- _Work item_
Reproduce, from the lines below, exactly the stretch that begins at the line containing "ATOM 99 C CA" and ends at the line containing "ATOM 125 C C", both included.

- _Supplied entries_
---

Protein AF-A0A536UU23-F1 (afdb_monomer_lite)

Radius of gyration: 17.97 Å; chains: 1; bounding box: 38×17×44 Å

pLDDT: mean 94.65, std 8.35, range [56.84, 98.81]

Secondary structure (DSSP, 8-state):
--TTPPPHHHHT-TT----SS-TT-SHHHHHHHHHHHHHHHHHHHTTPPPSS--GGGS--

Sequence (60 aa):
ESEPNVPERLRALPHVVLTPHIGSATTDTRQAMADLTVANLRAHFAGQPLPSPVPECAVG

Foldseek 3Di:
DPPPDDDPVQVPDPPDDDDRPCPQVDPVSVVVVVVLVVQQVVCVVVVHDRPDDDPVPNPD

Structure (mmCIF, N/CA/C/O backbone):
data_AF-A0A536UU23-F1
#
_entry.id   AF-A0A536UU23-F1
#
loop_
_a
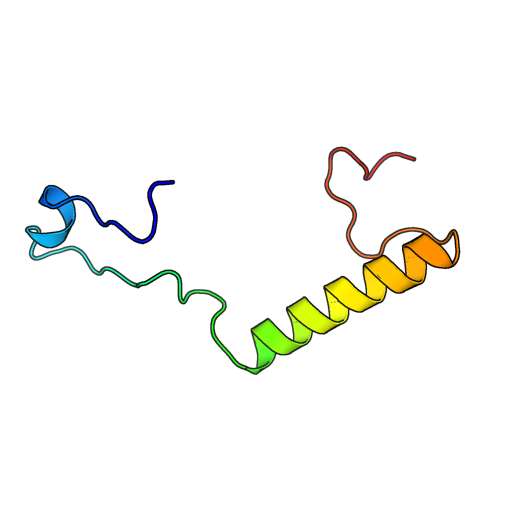tom_site.group_PDB
_atom_site.id
_atom_site.type_symbol
_atom_site.label_atom_id
_atom_site.label_alt_id
_atom_site.label_comp_id
_atom_site.label_asym_id
_atom_site.label_entity_id
_atom_site.label_seq_id
_atom_site.pdbx_PDB_ins_code
_atom_site.Cartn_x
_atom_site.Cartn_y
_atom_site.Cartn_z
_atom_site.occupancy
_atom_site.B_iso_or_equiv
_atom_site.auth_seq_id
_atom_site.auth_comp_id
_atom_site.auth_asym_id
_atom_site.auth_atom_id
_atom_site.pdbx_PDB_model_num
ATOM 1 N N . GLU A 1 1 ? 14.373 8.603 1.082 1.00 57.56 1 GLU A N 1
ATOM 2 C CA . GLU A 1 1 ? 13.101 8.906 0.400 1.00 57.56 1 GLU A CA 1
ATOM 3 C C . GLU A 1 1 ? 13.231 10.234 -0.350 1.00 57.56 1 GLU A C 1
ATOM 5 O O . GLU A 1 1 ? 13.201 11.285 0.276 1.00 57.56 1 GLU A O 1
ATOM 10 N N . SER A 1 2 ? 13.488 10.203 -1.663 1.00 85.69 2 SER A N 1
ATOM 11 C CA . SER A 1 2 ? 13.508 11.400 -2.541 1.00 85.69 2 SER A CA 1
ATOM 12 C C . SER A 1 2 ? 12.524 11.249 -3.704 1.00 85.69 2 SER A C 1
ATOM 14 O O . SER A 1 2 ? 12.708 11.844 -4.770 1.00 85.69 2 SER A O 1
ATOM 16 N N . GLU A 1 3 ? 11.487 10.431 -3.499 1.00 87.12 3 GLU A N 1
ATOM 17 C CA . GLU A 1 3 ? 10.380 10.292 -4.437 1.00 87.12 3 GLU A CA 1
ATOM 18 C C . GLU A 1 3 ? 9.793 11.673 -4.783 1.00 87.12 3 GLU A C 1
ATOM 20 O O . GLU A 1 3 ? 9.737 12.553 -3.920 1.00 87.12 3 GLU A O 1
ATOM 25 N N . PRO A 1 4 ? 9.398 11.906 -6.047 1.00 92.31 4 PRO A N 1
ATOM 26 C CA . PRO A 1 4 ? 9.291 10.937 -7.147 1.00 92.31 4 PRO A CA 1
ATOM 27 C C . PRO A 1 4 ? 10.602 10.700 -7.930 1.00 92.31 4 PRO A C 1
ATOM 29 O O . PRO A 1 4 ? 10.595 10.010 -8.950 1.00 92.31 4 PRO A O 1
ATOM 32 N N . ASN A 1 5 ? 11.732 11.274 -7.503 1.00 95.00 5 ASN A N 1
ATOM 33 C CA . ASN A 1 5 ? 12.980 11.237 -8.268 1.00 95.00 5 ASN A CA 1
ATOM 34 C C . ASN A 1 5 ? 13.704 9.893 -8.115 1.00 95.00 5 ASN A C 1
ATOM 36 O O . ASN A 1 5 ? 14.158 9.535 -7.028 1.00 95.00 5 ASN A O 1
ATOM 40 N N . VAL A 1 6 ? 13.881 9.176 -9.228 1.00 93.19 6 VAL A N 1
ATOM 
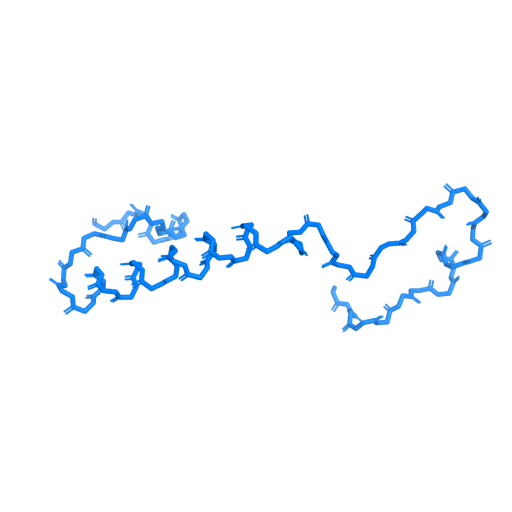41 C CA . VAL A 1 6 ? 14.642 7.920 -9.258 1.00 93.19 6 VAL A CA 1
ATOM 42 C C . VAL A 1 6 ? 16.106 8.192 -9.634 1.00 93.19 6 VAL A C 1
ATOM 44 O O . VAL A 1 6 ? 16.355 8.805 -10.679 1.00 93.19 6 VAL A O 1
ATOM 47 N N . PRO A 1 7 ? 17.092 7.707 -8.851 1.00 95.00 7 PRO A N 1
ATOM 48 C CA . PRO A 1 7 ? 18.510 7.845 -9.174 1.00 95.00 7 PRO A CA 1
ATOM 49 C C . PRO A 1 7 ? 18.851 7.358 -10.587 1.00 95.00 7 PRO A C 1
ATOM 51 O O . PRO A 1 7 ? 18.466 6.260 -10.992 1.00 95.00 7 PRO A O 1
ATOM 54 N N . GLU A 1 8 ? 19.629 8.144 -11.333 1.00 94.25 8 GLU A N 1
ATOM 55 C CA . GLU A 1 8 ? 20.027 7.820 -12.711 1.00 94.25 8 GLU A CA 1
ATOM 56 C C . GLU A 1 8 ? 20.720 6.460 -12.829 1.00 94.25 8 GLU A C 1
ATOM 58 O O . GLU A 1 8 ? 20.380 5.675 -13.711 1.00 94.25 8 GLU A O 1
ATOM 63 N N . ARG A 1 9 ? 21.600 6.132 -11.874 1.00 95.31 9 ARG A N 1
ATOM 64 C CA . ARG A 1 9 ? 22.288 4.836 -11.825 1.00 95.31 9 ARG A CA 1
ATOM 65 C C . ARG A 1 9 ? 21.321 3.651 -11.847 1.00 95.31 9 ARG A C 1
ATOM 67 O O . ARG A 1 9 ? 21.652 2.639 -12.445 1.00 95.31 9 ARG A O 1
ATOM 74 N N . LEU A 1 10 ? 20.152 3.758 -11.211 1.00 95.12 10 LEU A N 1
ATOM 75 C CA . LEU A 1 10 ? 19.163 2.675 -11.192 1.00 95.12 10 LEU A CA 1
ATOM 76 C C . LEU A 1 10 ? 18.386 2.590 -12.508 1.00 95.12 10 LEU A C 1
ATOM 78 O O . LEU A 1 10 ? 18.107 1.489 -12.969 1.00 95.12 10 LEU A O 1
ATOM 82 N N . ARG A 1 11 ? 18.096 3.735 -13.142 1.00 94.00 11 ARG A N 1
ATOM 83 C CA . ARG A 1 11 ? 17.428 3.789 -14.456 1.00 94.00 11 ARG A CA 1
ATOM 84 C C . ARG A 1 11 ? 18.286 3.200 -15.581 1.00 94.00 11 ARG A C 1
ATOM 86 O O . ARG A 1 11 ? 17.737 2.712 -16.559 1.00 94.00 11 ARG A O 1
ATOM 93 N N . ALA A 1 12 ? 19.612 3.247 -15.445 1.00 96.44 12 ALA A N 1
ATOM 94 C CA . ALA A 1 12 ? 20.555 2.746 -16.444 1.00 96.44 12 ALA A CA 1
ATOM 95 C C . ALA A 1 12 ? 20.802 1.222 -16.390 1.00 96.44 12 ALA A C 1
ATOM 97 O O . ALA A 1 12 ? 21.469 0.687 -17.275 1.00 96.44 12 ALA A O 1
ATOM 98 N N . LEU A 1 13 ? 20.316 0.507 -15.365 1.00 97.94 13 LEU A N 1
ATOM 99 C CA . LEU A 1 13 ? 20.581 -0.927 -15.201 1.00 97.94 13 LEU A CA 1
ATOM 100 C C . LEU A 1 13 ? 19.565 -1.781 -15.984 1.00 97.94 13 LEU A C 1
ATOM 102 O O . LEU A 1 13 ? 18.375 -1.722 -15.681 1.00 97.94 13 LEU A O 1
ATOM 106 N N . PRO A 1 14 ? 20.002 -2.654 -16.914 1.00 95.69 14 PRO A N 1
ATOM 107 C CA . PRO A 1 14 ? 19.091 -3.446 -17.751 1.00 95.69 14 PRO A CA 1
ATOM 108 C C . PRO A 1 14 ? 18.388 -4.591 -17.002 1.00 95.69 14 PRO A C 1
ATOM 110 O O . PRO A 1 14 ? 17.462 -5.198 -17.530 1.00 95.69 14 PRO A O 1
ATOM 113 N N . HIS A 1 15 ? 18.828 -4.905 -15.782 1.00 97.81 15 HIS A N 1
ATOM 114 C CA . HIS A 1 15 ? 18.301 -6.004 -14.964 1.00 97.81 15 HIS A CA 1
ATOM 115 C C . HIS A 1 15 ? 17.457 -5.518 -13.780 1.00 97.81 15 HIS A C 1
ATOM 117 O O . HIS A 1 15 ? 17.231 -6.267 -12.833 1.00 97.81 15 HIS A O 1
ATOM 123 N N . VAL A 1 16 ? 17.020 -4.257 -13.806 1.00 97.69 16 VAL A N 1
ATOM 124 C CA . VAL A 1 16 ? 16.223 -3.649 -12.739 1.00 97.69 16 VAL A CA 1
ATOM 125 C C . VAL A 1 16 ? 14.836 -3.308 -13.265 1.00 97.69 16 VAL A C 1
ATOM 127 O O . VAL A 1 16 ? 14.690 -2.677 -14.308 1.00 97.69 16 VAL A O 1
ATOM 130 N N . VAL A 1 17 ? 13.814 -3.695 -12.502 1.00 96.56 17 VAL A N 1
ATOM 131 C CA . VAL A 1 17 ? 12.427 -3.279 -12.729 1.00 96.56 17 VAL A CA 1
ATOM 132 C C . VAL A 1 17 ? 12.087 -2.179 -11.731 1.00 96.56 17 VAL A C 1
ATOM 134 O O . VAL A 1 17 ? 12.266 -2.348 -10.527 1.00 96.56 17 VAL A O 1
ATOM 137 N N . LEU A 1 18 ? 11.600 -1.049 -12.240 1.00 96.06 18 LEU A N 1
ATOM 138 C CA . LEU A 1 18 ? 11.200 0.109 -11.446 1.00 96.06 18 LEU A CA 1
ATOM 139 C C . LEU A 1 18 ? 9.686 0.285 -11.540 1.00 96.06 18 LEU A C 1
ATOM 141 O O . LEU A 1 18 ? 9.122 0.281 -12.632 1.00 96.06 18 LEU A O 1
ATOM 145 N N . THR A 1 19 ? 9.034 0.484 -10.399 1.00 96.50 19 THR A N 1
ATOM 146 C CA . THR A 1 19 ? 7.596 0.767 -10.324 1.00 96.50 19 THR A CA 1
ATOM 147 C C . THR A 1 19 ? 7.374 2.073 -9.562 1.00 96.50 19 THR A C 1
ATOM 149 O O . THR A 1 19 ? 8.026 2.259 -8.533 1.00 96.50 19 THR A O 1
ATOM 152 N N . PRO A 1 20 ? 6.463 2.963 -9.992 1.00 95.31 20 PRO A N 1
ATOM 153 C CA . PRO A 1 20 ? 6.263 4.265 -9.353 1.00 95.31 20 PRO A CA 1
ATOM 154 C C . PRO A 1 20 ? 5.377 4.155 -8.099 1.00 95.31 20 PRO A C 1
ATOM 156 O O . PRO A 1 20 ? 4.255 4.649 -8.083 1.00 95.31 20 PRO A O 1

---

- _Result of the exercise_
ATOM 99 C CA . LEU A 1 13 ? 20.581 -0.927 -15.201 1.00 97.94 13 LEU A CA 1
ATOM 100 C C . LEU A 1 13 ? 19.565 -1.781 -15.984 1.00 97.94 13 LEU A C 1
ATOM 102 O O . LEU A 1 13 ? 18.375 -1.722 -15.681 1.00 97.94 13 LEU A O 1
ATOM 106 N N . PRO A 1 14 ? 20.002 -2.654 -16.914 1.00 95.69 14 PRO A N 1
ATOM 107 C CA . PRO A 1 14 ? 19.091 -3.446 -17.751 1.00 95.69 14 PRO A CA 1
ATOM 108 C C . PRO A 1 14 ? 18.388 -4.591 -17.002 1.00 95.69 14 PRO A C 1
ATOM 110 O O . PRO A 1 14 ? 17.462 -5.198 -17.530 1.00 95.69 14 PRO A O 1
ATOM 113 N N . HIS A 1 15 ? 18.828 -4.905 -15.782 1.00 97.81 15 HIS A N 1
ATOM 114 C CA . HIS A 1 15 ? 18.301 -6.004 -14.964 1.00 97.81 15 HIS A CA 1
ATOM 115 C C . HIS A 1 15 ? 17.457 -5.518 -13.780 1.00 97.81 15 HIS A C 1
ATOM 117 O O . HIS A 1 15 ? 17.231 -6.267 -12.833 1.00 97.81 15 HIS A O 1
ATOM 123 N N . VAL A 1 16 ? 17.020 -4.257 -13.806 1.00 97.69 16 VAL A N 1
ATOM 124 C CA . VAL A 1 16 ? 16.223 -3.649 -12.739 1.00 97.69 16 VAL A CA 1
ATOM 125 C C . VAL A 1 16 ? 14.836 -3.308 -13.265 1.00 97.69 16 VAL A C 1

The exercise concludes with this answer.